Search code examples
sqlteradatapartition-by

Muliple "level" conditions on partition by SQL


I have to populate a teradata table from another source where that can be simplify like that:

+------+------+------------+------------+
| Col1 | Col2 |    Col3    |    Col4    |
+------+------+------------+------------+
| 1234 |    0 | 01/01/2009 | 01/04/2019 |
| 1234 |    3 | 01/01/2010 | 01/05/2020 |
| 2345 |    1 | 20/02/2013 | 01/04/2019 |
| 2345 |    0 | 20/02/2013 | 01/04/2018 |
| 2345 |    2 | 31/01/2009 | 01/04/2017 |
| 3456 |    0 | 01/01/2009 | 01/04/2019 |
| 3456 |    1 | 01/01/2015 | 01/04/2019 |
| 3456 |    1 | 01/01/2015 | 01/05/2017 |
| 3456 |    3 | 01/01/2015 | 01/04/2019 |
+------+------+------------+------------+

Col1 is duplicated in source so we have rules to select the right row (with col1 unique in final result) For if value in col1 :

  • If value is duplicated then select the most recent date in Col3
  • If (and only if) it is still duplicated then select row with col2=1
  • If still duplicated then select most recent date in col4.

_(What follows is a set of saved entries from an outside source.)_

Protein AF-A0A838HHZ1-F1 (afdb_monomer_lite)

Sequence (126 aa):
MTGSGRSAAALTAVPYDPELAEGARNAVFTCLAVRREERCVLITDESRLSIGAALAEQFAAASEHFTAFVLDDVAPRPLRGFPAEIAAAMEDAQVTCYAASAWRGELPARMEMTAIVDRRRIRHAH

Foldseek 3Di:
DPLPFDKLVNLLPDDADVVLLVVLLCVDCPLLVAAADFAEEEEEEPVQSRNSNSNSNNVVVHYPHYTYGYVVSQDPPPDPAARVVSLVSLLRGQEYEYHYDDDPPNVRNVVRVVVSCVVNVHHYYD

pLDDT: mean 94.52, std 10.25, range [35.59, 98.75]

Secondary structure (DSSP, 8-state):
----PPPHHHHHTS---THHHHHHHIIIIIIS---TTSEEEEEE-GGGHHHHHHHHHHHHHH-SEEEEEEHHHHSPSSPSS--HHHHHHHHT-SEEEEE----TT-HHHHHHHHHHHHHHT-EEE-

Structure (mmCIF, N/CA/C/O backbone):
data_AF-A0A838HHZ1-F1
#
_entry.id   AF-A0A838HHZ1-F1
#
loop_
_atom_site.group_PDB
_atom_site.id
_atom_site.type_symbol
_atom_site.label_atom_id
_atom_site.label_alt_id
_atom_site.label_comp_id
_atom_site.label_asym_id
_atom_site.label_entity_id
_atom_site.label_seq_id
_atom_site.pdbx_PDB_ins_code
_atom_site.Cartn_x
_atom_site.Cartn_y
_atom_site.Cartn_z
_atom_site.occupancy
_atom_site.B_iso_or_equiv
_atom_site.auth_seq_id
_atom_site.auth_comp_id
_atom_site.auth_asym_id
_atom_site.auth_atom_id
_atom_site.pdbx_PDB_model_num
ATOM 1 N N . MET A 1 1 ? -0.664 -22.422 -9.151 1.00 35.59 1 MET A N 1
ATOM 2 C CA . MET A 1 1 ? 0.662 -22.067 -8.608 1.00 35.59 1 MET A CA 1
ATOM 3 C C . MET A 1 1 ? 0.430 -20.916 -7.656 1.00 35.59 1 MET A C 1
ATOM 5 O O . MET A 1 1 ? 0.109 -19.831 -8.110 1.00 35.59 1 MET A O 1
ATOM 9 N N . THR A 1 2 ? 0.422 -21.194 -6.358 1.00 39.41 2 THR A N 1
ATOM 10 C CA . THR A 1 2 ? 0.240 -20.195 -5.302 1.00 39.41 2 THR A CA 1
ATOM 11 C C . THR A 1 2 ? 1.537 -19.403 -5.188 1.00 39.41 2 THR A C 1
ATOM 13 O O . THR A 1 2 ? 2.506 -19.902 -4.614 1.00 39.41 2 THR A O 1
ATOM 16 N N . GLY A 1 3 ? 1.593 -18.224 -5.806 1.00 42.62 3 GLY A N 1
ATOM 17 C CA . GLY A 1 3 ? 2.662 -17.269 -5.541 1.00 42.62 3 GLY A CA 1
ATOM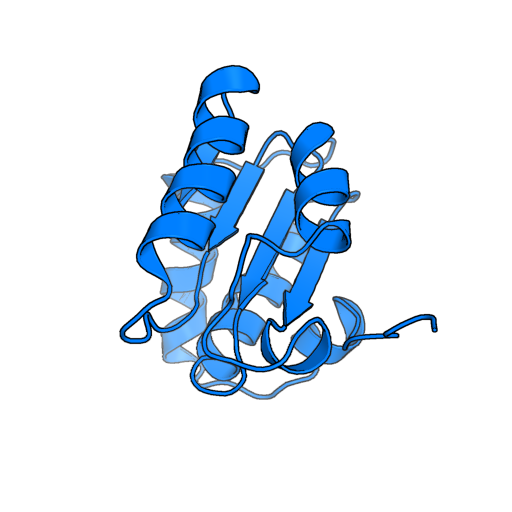 18 C C . GLY A 1 3 ? 2.492 -16.776 -4.113 1.00 42.62 3 GLY A C 1
ATOM 19 O O . GLY A 1 3 ? 1.724 -15.862 -3.867 1.00 42.62 3 GLY A O 1
ATOM 20 N N . SER A 1 4 ? 3.129 -17.440 -3.150 1.00 55.66 4 SER A N 1
ATOM 21 C CA . SER A 1 4 ? 3.169 -16.950 -1.774 1.00 55.66 4 SER A CA 1
ATOM 22 C C . SER A 1 4 ? 4.191 -15.820 -1.733 1.00 55.66 4 SER A C 1
ATOM 24 O O . SER A 1 4 ? 5.358 -16.058 -1.426 1.00 55.66 4 SER A O 1
ATOM 26 N N . GLY A 1 5 ? 3.769 -14.613 -2.110 1.00 64.12 5 GLY A N 1
ATOM 27 C CA . GLY A 1 5 ? 4.590 -13.421 -1.933 1.00 64.12 5 GLY A CA 1
ATOM 28 C C . GLY A 1 5 ? 4.866 -13.144 -0.457 1.00 64.12 5 GLY A C 1
ATOM 29 O O . GLY A 1 5 ? 4.256 -13.751 0.433 1.00 64.12 5 GLY A O 1
ATOM 30 N N . ARG A 1 6 ? 5.818 -12.249 -0.173 1.00 80.38 6 ARG A N 1
ATOM 31 C CA . ARG A 1 6 ? 6.089 -11.824 1.206 1.00 80.38 6 ARG A CA 1
ATOM 32 C C . ARG A 1 6 ? 4.807 -11.341 1.881 1.00 80.38 6 ARG A C 1
ATOM 34 O O . ARG A 1 6 ? 4.072 -10.523 1.336 1.00 80.38 6 ARG A O 1
ATOM 41 N N . SER A 1 7 ? 4.566 -11.838 3.093 1.00 84.31 7 SER A N 1
ATOM 42 C CA . SER A 1 7 ? 3.437 -11.406 3.915 1.00 84.31 7 SER A CA 1
ATOM 43 C C . SER A 1 7 ? 3.661 -9.997 4.472 1.00 84.31 7 SER A C 1
ATOM 45 O O . SER A 1 7 ? 4.794 -9.521 4.564 1.00 84.31 7 SER A O 1
ATOM 47 N N . ALA A 1 8 ? 2.586 -9.352 4.935 1.00 82.62 8 ALA A N 1
ATOM 48 C CA . ALA A 1 8 ? 2.680 -8.078 5.650 1.00 82.62 8 ALA A CA 1
ATOM 49 C C . ALA A 1 8 ? 3.654 -8.152 6.843 1.00 82.62 8 ALA A C 1
ATOM 51 O O . ALA A 1 8 ? 4.475 -7.257 7.019 1.00 82.62 8 ALA A O 1
ATOM 52 N N . ALA A 1 9 ? 3.637 -9.258 7.597 1.00 85.94 9 ALA A N 1
ATOM 53 C CA . ALA A 1 9 ? 4.564 -9.482 8.708 1.00 85.94 9 ALA A CA 1
ATOM 54 C C . ALA A 1 9 ? 6.035 -9.553 8.255 1.00 85.94 9 ALA A C 1
ATOM 56 O O . ALA A 1 9 ? 6.920 -9.033 8.934 1.00 85.94 9 ALA A O 1
ATOM 57 N N . ALA A 1 10 ? 6.307 -10.161 7.094 1.00 90.25 10 ALA A N 1
ATOM 58 C CA . ALA A 1 10 ? 7.654 -10.191 6.531 1.00 90.25 10 ALA A CA 1
ATOM 59 C C . ALA A 1 10 ? 8.126 -8.787 6.121 1.00 90.25 10 ALA A C 1
ATOM 61 O O . ALA A 1 10 ? 9.280 -8.443 6.360 1.00 90.25 10 ALA A O 1
ATOM 62 N N . LEU A 1 11 ? 7.234 -7.957 5.567 1.00 92.69 11 LEU A N 1
ATOM 63 C CA . LEU A 1 11 ? 7.544 -6.567 5.217 1.00 92.69 11 LEU A CA 1
ATOM 64 C C . LEU A 1 11 ? 7.830 -5.697 6.446 1.00 92.69 11 LEU A C 1
ATOM 66 O O . LEU A 1 11 ? 8.778 -4.920 6.412 1.00 92.69 11 LEU A O 1
ATOM 70 N N . THR A 1 12 ? 7.090 -5.861 7.548 1.00 93.44 12 THR A N 1
ATOM 71 C CA . THR A 1 12 ? 7.354 -5.110 8.793 1.00 93.44 12 THR A CA 1
ATOM 72 C C . THR A 1 12 ? 8.694 -5.454 9.451 1.00 93.44 12 THR A C 1
ATOM 74 O O . THR A 1 12 ? 9.167 -4.707 10.298 1.00 93.44 12 THR A O 1
ATOM 77 N N . ALA A 1 13 ? 9.315 -6.577 9.079 1.00 93.88 13 ALA A N 1
ATOM 78 C CA . ALA A 1 13 ? 10.629 -6.976 9.580 1.00 93.88 13 ALA A CA 1
ATOM 79 C C . ALA A 1 13 ? 11.796 -6.442 8.727 1.00 93.88 13 ALA A C 1
ATOM 81 O O . ALA A 1 13 ? 12.957 -6.601 9.110 1.00 93.88 13 ALA A O 1
ATOM 82 N N . VAL A 1 14 ? 11.517 -5.842 7.564 1.00 95.56 14 VAL A N 1
ATOM 83 C CA . VAL A 1 14 ? 12.551 -5.263 6.701 1.00 95.56 14 VAL A CA 1
ATOM 84 C C . VAL A 1 14 ? 13.068 -3.972 7.345 1.00 95.56 14 VAL A C 1
ATOM 86 O O . VAL A 1 14 ? 12.271 -3.074 7.616 1.00 95.56 14 VAL A O 1
ATOM 89 N N . PRO A 1 15 ? 14.385 -3.836 7.585 1.00 96.12 15 PRO A N 1
ATOM 90 C CA . PRO A 1 15 ? 14.940 -2.609 8.133 1.00 96.12 15 PRO A CA 1
ATOM 91 C C . PRO A 1 15 ? 14.826 -1.471 7.116 1.00 96.12 15 PRO A C 1
ATOM 93 O O . PRO A 1 15 ? 15.024 -1.661 5.914 1.00 96.12 15 PRO A O 1
ATOM 96 N N . TYR A 1 16 ? 14.551 -0.271 7.610 1.00 97.50 16 TYR A N 1
ATOM 97 C CA . TYR A 1 16 ? 14.452 0.935 6.802 1.00 97.50 16 TYR A CA 1
ATOM 98 C C . TYR A 1 16 ? 15.061 2.130 7.547 1.00 97.50 16 TYR A C 1
ATOM 100 O O . TYR A 1 16 ? 15.318 2.062 8.750 1.00 97.50 16 TYR A O 1
ATOM 108 N N . ASP A 1 17 ? 15.335 3.208 6.815 1.00 96.94 17 ASP A N 1
ATOM 109 C CA . ASP A 1 17 ? 15.864 4.447 7.387 1.00 96.94 17 ASP A CA 1
ATOM 110 C C . ASP A 1 17 ? 14.809 5.109 8.300 1.00 96.94 17 ASP A C 1
ATOM 112 O O . ASP A 1 17 ? 13.711 5.398 7.812 1.00 96.94 17 ASP A O 1
ATOM 116 N N . PRO A 1 18 ? 15.098 5.374 9.590 1.00 94.81 18 PRO A N 1
ATOM 117 C CA . PRO A 1 18 ? 14.152 5.998 10.515 1.00 94.81 18 PRO A CA 1
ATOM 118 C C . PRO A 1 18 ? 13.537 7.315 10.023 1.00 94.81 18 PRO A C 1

Considering the the previous table we should get the following result :

+------+------+------------+------------+
| Col1 | Col2 |    Col3    |    Col4    |
+------+------+------------+------------+
| 1234 |    3 | 01/01/2010 | 01/05/2020 |
| 2345 |    1 | 20/02/2013 | 01/04/2019 |
| 3456 |    1 | 01/01/2015 | 01/04/2019 |
+------+------+------------+------------+

I start using partition by to group each value occurrences in col 3 but i have no good idea on how to apply the conditions for each partion in a sql query

Thank you for your help


Solution

  • You can use QUALIFY in Teradata to simplify the syntax:

    SELECT col1, col2, col3, col4
    FROM mytable
    QUALIFY ROW_NUMBER() OVER(
      PARTITION BY col1 -- Group rows by "col1" values
      ORDER BY col3 DESC, CASE WHEN col2 = 1 THEN 1 ELSE 2 END, col4 DESC -- Order rows
    ) = 1 -- Get "first" row in each group
    

    Otherwise, this is the same as the answer above.